Visit City Hall, and its unique metal sculptures, and the fascinating Trail Museum housed in the same building.

Take a look at Trail’s sports history, downtown in the Trail Memorial Centre, on Victoria Street right next to the bridge. The Sports Hall of Memories celebrates the growth of all sports in Trail, from early days to the present.

Fishing is popular on the mighty Columbia River – well known for its rainbow trout.

Dewdney Trail: Take a hike on the historic Dewdney Trail that ran between Hope, at the east end of the Fraser Valley, and Wildhorse, near Creston in the East Kootenays. Although much of the original 4 foot wide pathway that Edgar Dewdney blazed in 1865 has been neglected, its still possible to hike portions of it that have been maintained between Christina Lake and Rossland. Dewdney was a young civilian surveyor who was originally hired by Colonial-Governor Douglas in 1860 to build a trail between Hope and the gold fields in the Okanagan Valley region. With the discovery of gold in Stud Horse Creek (later named Wild Horse Creek), Dewdney was asked to extend the trail east to Wildhorse in 1865. With help from the weather, he was able to complete the route from the Kootenays in five months. Dewdney’s legacy can be touched in several places and by several modes of exploration. In addition to hiking, you can drive a section of the trail as Hwy 3B passes through Trail, which takes its name from the Dewdney Trail.

Excellent swimming and camping facilities are available at Champion Lakes Provincial Park, 18 km northwest of Fruitvale, to the east of Trail. Its three small lakes form the headwaters of Landis Creek, which flows northward to join Champion Creek, a tributary of the Columbia River.

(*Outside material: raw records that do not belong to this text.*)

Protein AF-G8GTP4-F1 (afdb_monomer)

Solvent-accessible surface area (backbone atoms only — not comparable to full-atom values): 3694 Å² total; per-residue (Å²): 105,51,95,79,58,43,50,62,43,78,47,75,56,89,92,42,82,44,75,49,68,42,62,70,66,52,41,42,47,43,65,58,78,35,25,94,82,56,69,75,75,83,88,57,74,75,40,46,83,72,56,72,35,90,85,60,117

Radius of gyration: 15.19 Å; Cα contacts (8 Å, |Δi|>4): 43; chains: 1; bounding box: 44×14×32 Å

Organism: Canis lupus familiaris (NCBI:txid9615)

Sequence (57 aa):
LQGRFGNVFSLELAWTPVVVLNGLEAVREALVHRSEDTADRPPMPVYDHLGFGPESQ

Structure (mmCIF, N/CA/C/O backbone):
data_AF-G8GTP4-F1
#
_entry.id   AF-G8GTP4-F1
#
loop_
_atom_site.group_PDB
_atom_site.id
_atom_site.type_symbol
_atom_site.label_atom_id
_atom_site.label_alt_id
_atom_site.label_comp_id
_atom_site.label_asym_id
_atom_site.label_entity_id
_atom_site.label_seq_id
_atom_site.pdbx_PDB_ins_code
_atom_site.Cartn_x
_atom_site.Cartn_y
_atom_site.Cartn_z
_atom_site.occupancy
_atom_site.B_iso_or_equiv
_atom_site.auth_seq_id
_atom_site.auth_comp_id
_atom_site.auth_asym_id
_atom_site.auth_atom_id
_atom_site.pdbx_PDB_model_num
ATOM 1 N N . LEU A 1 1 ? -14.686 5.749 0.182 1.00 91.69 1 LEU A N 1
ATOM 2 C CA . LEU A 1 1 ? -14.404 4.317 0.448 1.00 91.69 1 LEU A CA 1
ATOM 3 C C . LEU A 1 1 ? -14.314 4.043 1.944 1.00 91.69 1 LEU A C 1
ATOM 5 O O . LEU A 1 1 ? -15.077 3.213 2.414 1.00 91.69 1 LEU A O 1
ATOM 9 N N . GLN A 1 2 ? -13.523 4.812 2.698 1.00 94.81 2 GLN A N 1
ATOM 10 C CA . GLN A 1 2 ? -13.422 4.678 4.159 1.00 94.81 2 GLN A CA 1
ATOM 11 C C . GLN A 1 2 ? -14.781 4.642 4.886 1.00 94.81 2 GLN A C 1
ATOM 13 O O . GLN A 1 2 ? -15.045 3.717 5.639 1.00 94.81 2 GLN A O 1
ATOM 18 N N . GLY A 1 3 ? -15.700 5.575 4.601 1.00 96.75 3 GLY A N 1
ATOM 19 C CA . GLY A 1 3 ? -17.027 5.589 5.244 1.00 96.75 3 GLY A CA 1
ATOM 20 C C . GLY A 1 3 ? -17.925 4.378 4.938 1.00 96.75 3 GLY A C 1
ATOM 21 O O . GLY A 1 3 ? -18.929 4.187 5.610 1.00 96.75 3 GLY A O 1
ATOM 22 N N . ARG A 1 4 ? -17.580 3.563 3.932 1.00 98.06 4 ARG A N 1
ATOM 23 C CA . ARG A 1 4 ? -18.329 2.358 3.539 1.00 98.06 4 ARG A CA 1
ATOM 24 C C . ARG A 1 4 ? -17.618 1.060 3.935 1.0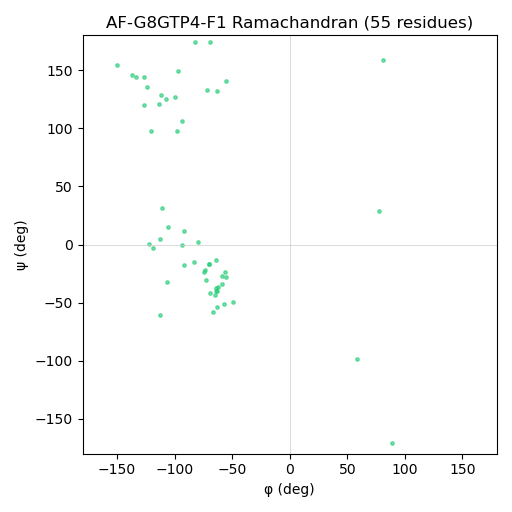0 98.06 4 ARG A C 1
ATOM 26 O O . ARG A 1 4 ? -18.295 0.077 4.206 1.00 98.06 4 ARG A O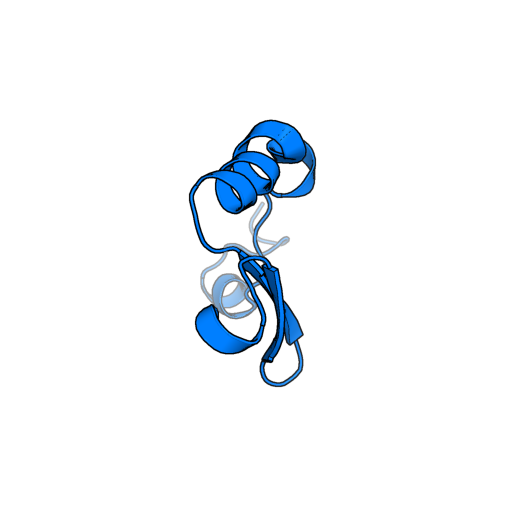 1
ATOM 33 N N . PHE A 1 5 ? -16.286 1.051 3.938 1.00 97.62 5 PHE A N 1
ATOM 34 C CA . PHE A 1 5 ? -15.467 -0.156 4.110 1.00 97.62 5 PHE A CA 1
ATOM 35 C C . PHE A 1 5 ? -14.562 -0.118 5.352 1.00 97.62 5 PHE A C 1
ATOM 37 O O . PHE A 1 5 ? -13.898 -1.102 5.648 1.00 97.62 5 PHE A O 1
ATOM 44 N N . GLY A 1 6 ? -14.556 0.988 6.098 1.00 98.00 6 GLY A N 1
ATOM 45 C CA . GLY A 1 6 ? -13.745 1.168 7.298 1.00 98.00 6 GLY A CA 1
ATOM 46 C C . GLY A 1 6 ? -12.352 1.741 7.026 1.00 98.00 6 GLY A C 1
ATOM 47 O O . GLY A 1 6 ? -12.036 2.201 5.929 1.00 98.00 6 GLY A O 1
ATOM 48 N N . ASN A 1 7 ? -11.517 1.747 8.066 1.00 98.25 7 ASN A N 1
ATOM 49 C CA . ASN A 1 7 ? -10.174 2.334 8.032 1.00 98.25 7 ASN A CA 1
ATOM 50 C C . ASN A 1 7 ? -9.152 1.489 7.256 1.00 98.25 7 ASN A C 1
ATOM 52 O O . ASN A 1 7 ? -8.177 2.046 6.757 1.00 98.25 7 ASN A O 1
ATOM 56 N N . VAL A 1 8 ? -9.392 0.183 7.118 1.00 98.44 8 VAL A N 1
ATOM 57 C CA . VAL A 1 8 ? -8.546 -0.763 6.380 1.00 98.44 8 VAL A CA 1
ATOM 58 C C . VAL A 1 8 ? -9.420 -1.501 5.376 1.00 98.44 8 VAL A C 1
ATOM 60 O O . VAL A 1 8 ? -10.378 -2.160 5.773 1.00 98.44 8 VAL A O 1
ATOM 63 N N . PHE A 1 9 ? -9.115 -1.382 4.086 1.00 98.62 9 PHE A N 1
ATOM 64 C CA . PHE A 1 9 ? -9.857 -2.082 3.035 1.00 98.62 9 PHE A CA 1
ATOM 65 C C . PHE A 1 9 ? -8.974 -2.407 1.829 1.00 98.62 9 PHE A C 1
ATOM 67 O O . PHE A 1 9 ? -7.991 -1.712 1.565 1.00 98.62 9 PHE A O 1
ATOM 74 N N . SER A 1 10 ? -9.357 -3.446 1.087 1.00 98.25 10 SER A N 1
ATOM 75 C CA . SER A 1 10 ? -8.642 -3.917 -0.103 1.00 98.25 10 SER A CA 1
ATOM 76 C C . SER A 1 10 ? -9.242 -3.368 -1.397 1.00 98.25 10 SER A C 1
ATOM 78 O O . SER A 1 10 ? -10.452 -3.149 -1.488 1.00 98.25 10 SER A O 1
ATOM 80 N N . LEU A 1 11 ? -8.393 -3.177 -2.404 1.00 98.12 11 LEU A N 1
ATOM 81 C CA . LEU A 1 11 ? -8.737 -2.821 -3.776 1.00 98.12 11 LEU A CA 1
ATOM 82 C C . LEU A 1 11 ? -7.892 -3.649 -4.745 1.00 98.12 11 LEU A C 1
ATOM 84 O O . LEU A 1 11 ? -6.716 -3.883 -4.492 1.00 98.12 11 LEU A O 1
ATOM 88 N N . GLU A 1 12 ? -8.469 -3.994 -5.889 1.00 97.94 12 GLU A N 1
ATOM 89 C CA . GLU A 1 12 ? -7.704 -4.444 -7.052 1.00 97.94 12 GLU A CA 1
ATOM 90 C C . GLU A 1 12 ? -7.437 -3.227 -7.943 1.00 97.94 12 GLU A C 1
ATOM 92 O O . GLU A 1 12 ? -8.355 -2.693 -8.575 1.00 97.94 12 GLU A O 1
ATOM 97 N N . LEU A 1 13 ? -6.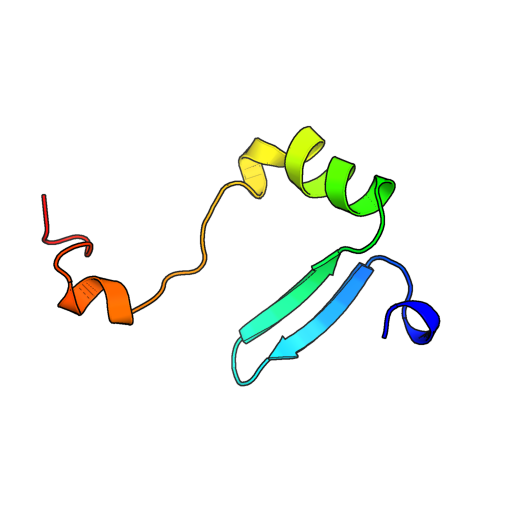195 -2.737 -7.953 1.00 96.62 13 LEU A N 1
ATOM 98 C CA . LEU A 1 13 ? -5.779 -1.628 -8.809 1.00 96.62 13 LEU A CA 1
ATOM 99 C C . LEU A 1 13 ? -5.100 -2.185 -10.058 1.00 96.62 13 LEU A C 1
ATOM 101 O O . LEU A 1 13 ? -3.914 -2.509 -10.058 1.00 96.62 13 LEU A O 1
ATOM 105 N N . ALA A 1 14 ? -5.885 -2.275 -11.132 1.00 95.94 14 ALA A N 1
ATOM 106 C CA . ALA A 1 14 ? -5.522 -2.937 -12.381 1.00 95.94 14 ALA A CA 1
ATOM 107 C C . ALA A 1 14 ? -5.169 -4.420 -12.163 1.00 95.94 14 ALA A C 1
ATOM 109 O O . ALA A 1 14 ? -6.071 -5.245 -12.067 1.00 95.94 14 ALA A O 1
ATOM 110 N N . TRP A 1 15 ? -3.884 -4.751 -12.082 1.00 96.00 15 TRP A N 1
ATOM 111 C CA . TRP A 1 15 ? -3.364 -6.105 -11.849 1.00 96.00 15 TRP A CA 1
ATOM 112 C C . TRP A 1 15 ? -2.674 -6.250 -10.487 1.00 96.00 15 TRP A C 1
ATOM 114 O O . TRP A 1 15 ? -2.087 -7.294 -10.209 1.00 96.00 15 TRP A O 1
ATOM 124 N N . THR A 1 16 ? -2.716 -5.208 -9.655 1.00 96.19 16 THR A N 1
ATOM 125 C CA . THR A 1 16 ? -2.028 -5.179 -8.367 1.00 96.19 16 THR A CA 1
ATOM 126 C C . THR A 1 16 ? -3.042 -5.141 -7.222 1.00 96.19 16 THR A C 1
ATOM 128 O O . THR A 1 16 ? -3.807 -4.172 -7.126 1.00 96.19 16 THR A O 1
ATOM 131 N N . PRO A 1 17 ? -3.022 -6.128 -6.311 1.00 98.06 17 PRO A N 1
ATOM 132 C CA . PRO A 1 17 ? -3.813 -6.071 -5.091 1.00 98.06 17 PRO A CA 1
ATOM 133 C C . PRO A 1 17 ? -3.217 -5.036 -4.131 1.00 98.06 17 PRO A C 1
ATOM 135 O O . PRO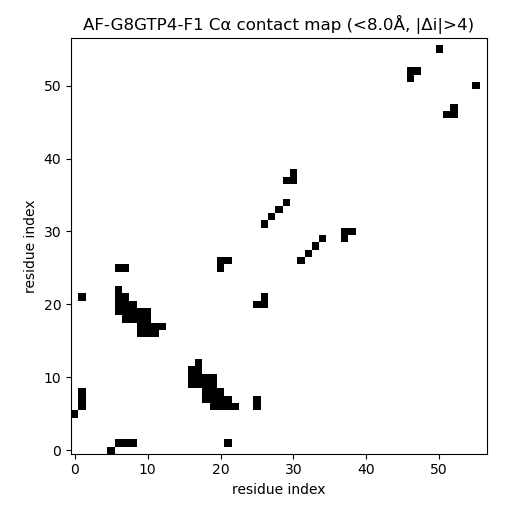 A 1 17 ? -2.008 -5.005 -3.893 1.00 98.06 17 PRO A O 1
ATOM 138 N N . VAL A 1 18 ? -4.063 -4.175 -3.567 1.00 98.00 18 VAL A N 1
ATOM 139 C CA . VAL A 1 18 ? -3.655 -3.068 -2.691 1.00 98.00 18 VAL A CA 1
ATOM 140 C C . VAL A 1 18 ? -4.528 -3.014 -1.443 1.00 98.00 18 VAL A C 1
ATOM 142 O O . VAL A 1 18 ? -5.735 -3.240 -1.500 1.00 98.00 18 VAL A O 1
ATOM 145 N N . VAL A 1 19 ? -3.924 -2.650 -0.311 1.00 98.38 19 VAL A N 1
ATOM 146 C CA . VAL A 1 19 ? -4.624 -2.334 0.941 1.00 98.38 19 VAL A CA 1
ATOM 147 C C . VAL A 1 19 ? -4.468 -0.846 1.241 1.00 98.38 19 VAL A C 1
ATOM 149 O O . VAL A 1 19 ? -3.358 -0.317 1.243 1.00 98.38 19 VAL A O 1
ATOM 152 N N . VAL A 1 20 ? -5.582 -0.163 1.505 1.00 98.19 20 VAL A N 1
ATOM 153 C CA . VAL A 1 20 ? -5.598 1.253 1.890 1.00 98.19 20 VAL A CA 1
ATOM 154 C C . VAL A 1 20 ? -5.750 1.366 3.402 1.00 98.19 20 VAL A C 1
ATOM 156 O O . VAL A 1 20 ? -6.701 0.830 3.972 1.00 98.19 20 VAL A O 1
ATOM 159 N N . LEU A 1 21 ? -4.843 2.109 4.039 1.00 98.62 21 LEU A N 1
ATOM 160 C CA . LEU A 1 21 ? -4.852 2.398 5.474 1.00 98.62 21 LEU A CA 1
ATOM 161 C C . LEU A 1 21 ? -5.254 3.857 5.710 1.00 98.62 21 LEU A C 1
ATOM 163 O O . LEU A 1 21 ? -4.641 4.769 5.161 1.00 98.62 21 LEU A O 1
ATOM 167 N N . ASN A 1 22 ? -6.279 4.084 6.529 1.00 98.44 22 ASN A N 1
ATOM 168 C CA . ASN A 1 22 ? -6.815 5.410 6.832 1.00 98.44 22 ASN A CA 1
ATOM 169 C C . ASN A 1 22 ? -6.872 5.639 8.343 1.00 98.44 22 ASN A C 1
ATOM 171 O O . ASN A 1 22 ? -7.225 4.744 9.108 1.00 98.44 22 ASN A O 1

Enjoy a cool night’s rest away from the heat in the valley at the Nancy Greene Provincial Park. A self-guided nature trail encircles the sub-alpine Nancy Green Lake, the last known address of the rainbow trout you’ll have for dinner. Camping facilities are available, and in summer and fall, hikers can use the more than 20 km of low-elevation trails to view mule deer and black bear.

Skiing: Unsurpassed snow conditions and ideal ski slopes have made nearby Rossland, 10 km away, a winter mecca for skiers. Rossland boasts the Olympic renowned Red Mountain Ski Club, site of the 1968 World Cup Races, the first ever to be held Canada, and a world-class ski facility offering outstanding alpine and cross-country skiing. Rossland is also the home of World Champion skier Nancy Greene and Kerrin Lee Gartner who stepped onto their first skis on the slopes of Red Resort. Red and adjoining Granite Mountain now attract thousands of winter sports enthusiasts from around the world.

Golf: The Redstone Alpine Golf Resort, formerly the Rossland Course, is a new signature Les Furber design championship course expected to rank within the top 10 resort courses in Canada. Situated in a beautiful alpine valley, and part of the charming town of Rossland, the hilly course has been designed to deliver a much sought-after mountain golf experience. The Rossland Trail Country Club, just outside the beautiful alpine community of Rossland offers the 18-hole Birchbank Course, located on the banks of the Columbia River with spectacular views of the Selkirk and Monashee Mountains. The mature, tree-lined course is loaded with holes that seem like they’ve been there forever. Opened in 1967, this championship course promises and delivers a true test of golf. Known for its large manicured greens and contoured fairways, this well maintained course offers plenty of length and some thrilling elevation changes.
Golf Vacations in British Columbia.

The annual Silver City Days is a multi-day celebration in May; events include a parade, carnival, fireworks and Family Days at Gyro Park.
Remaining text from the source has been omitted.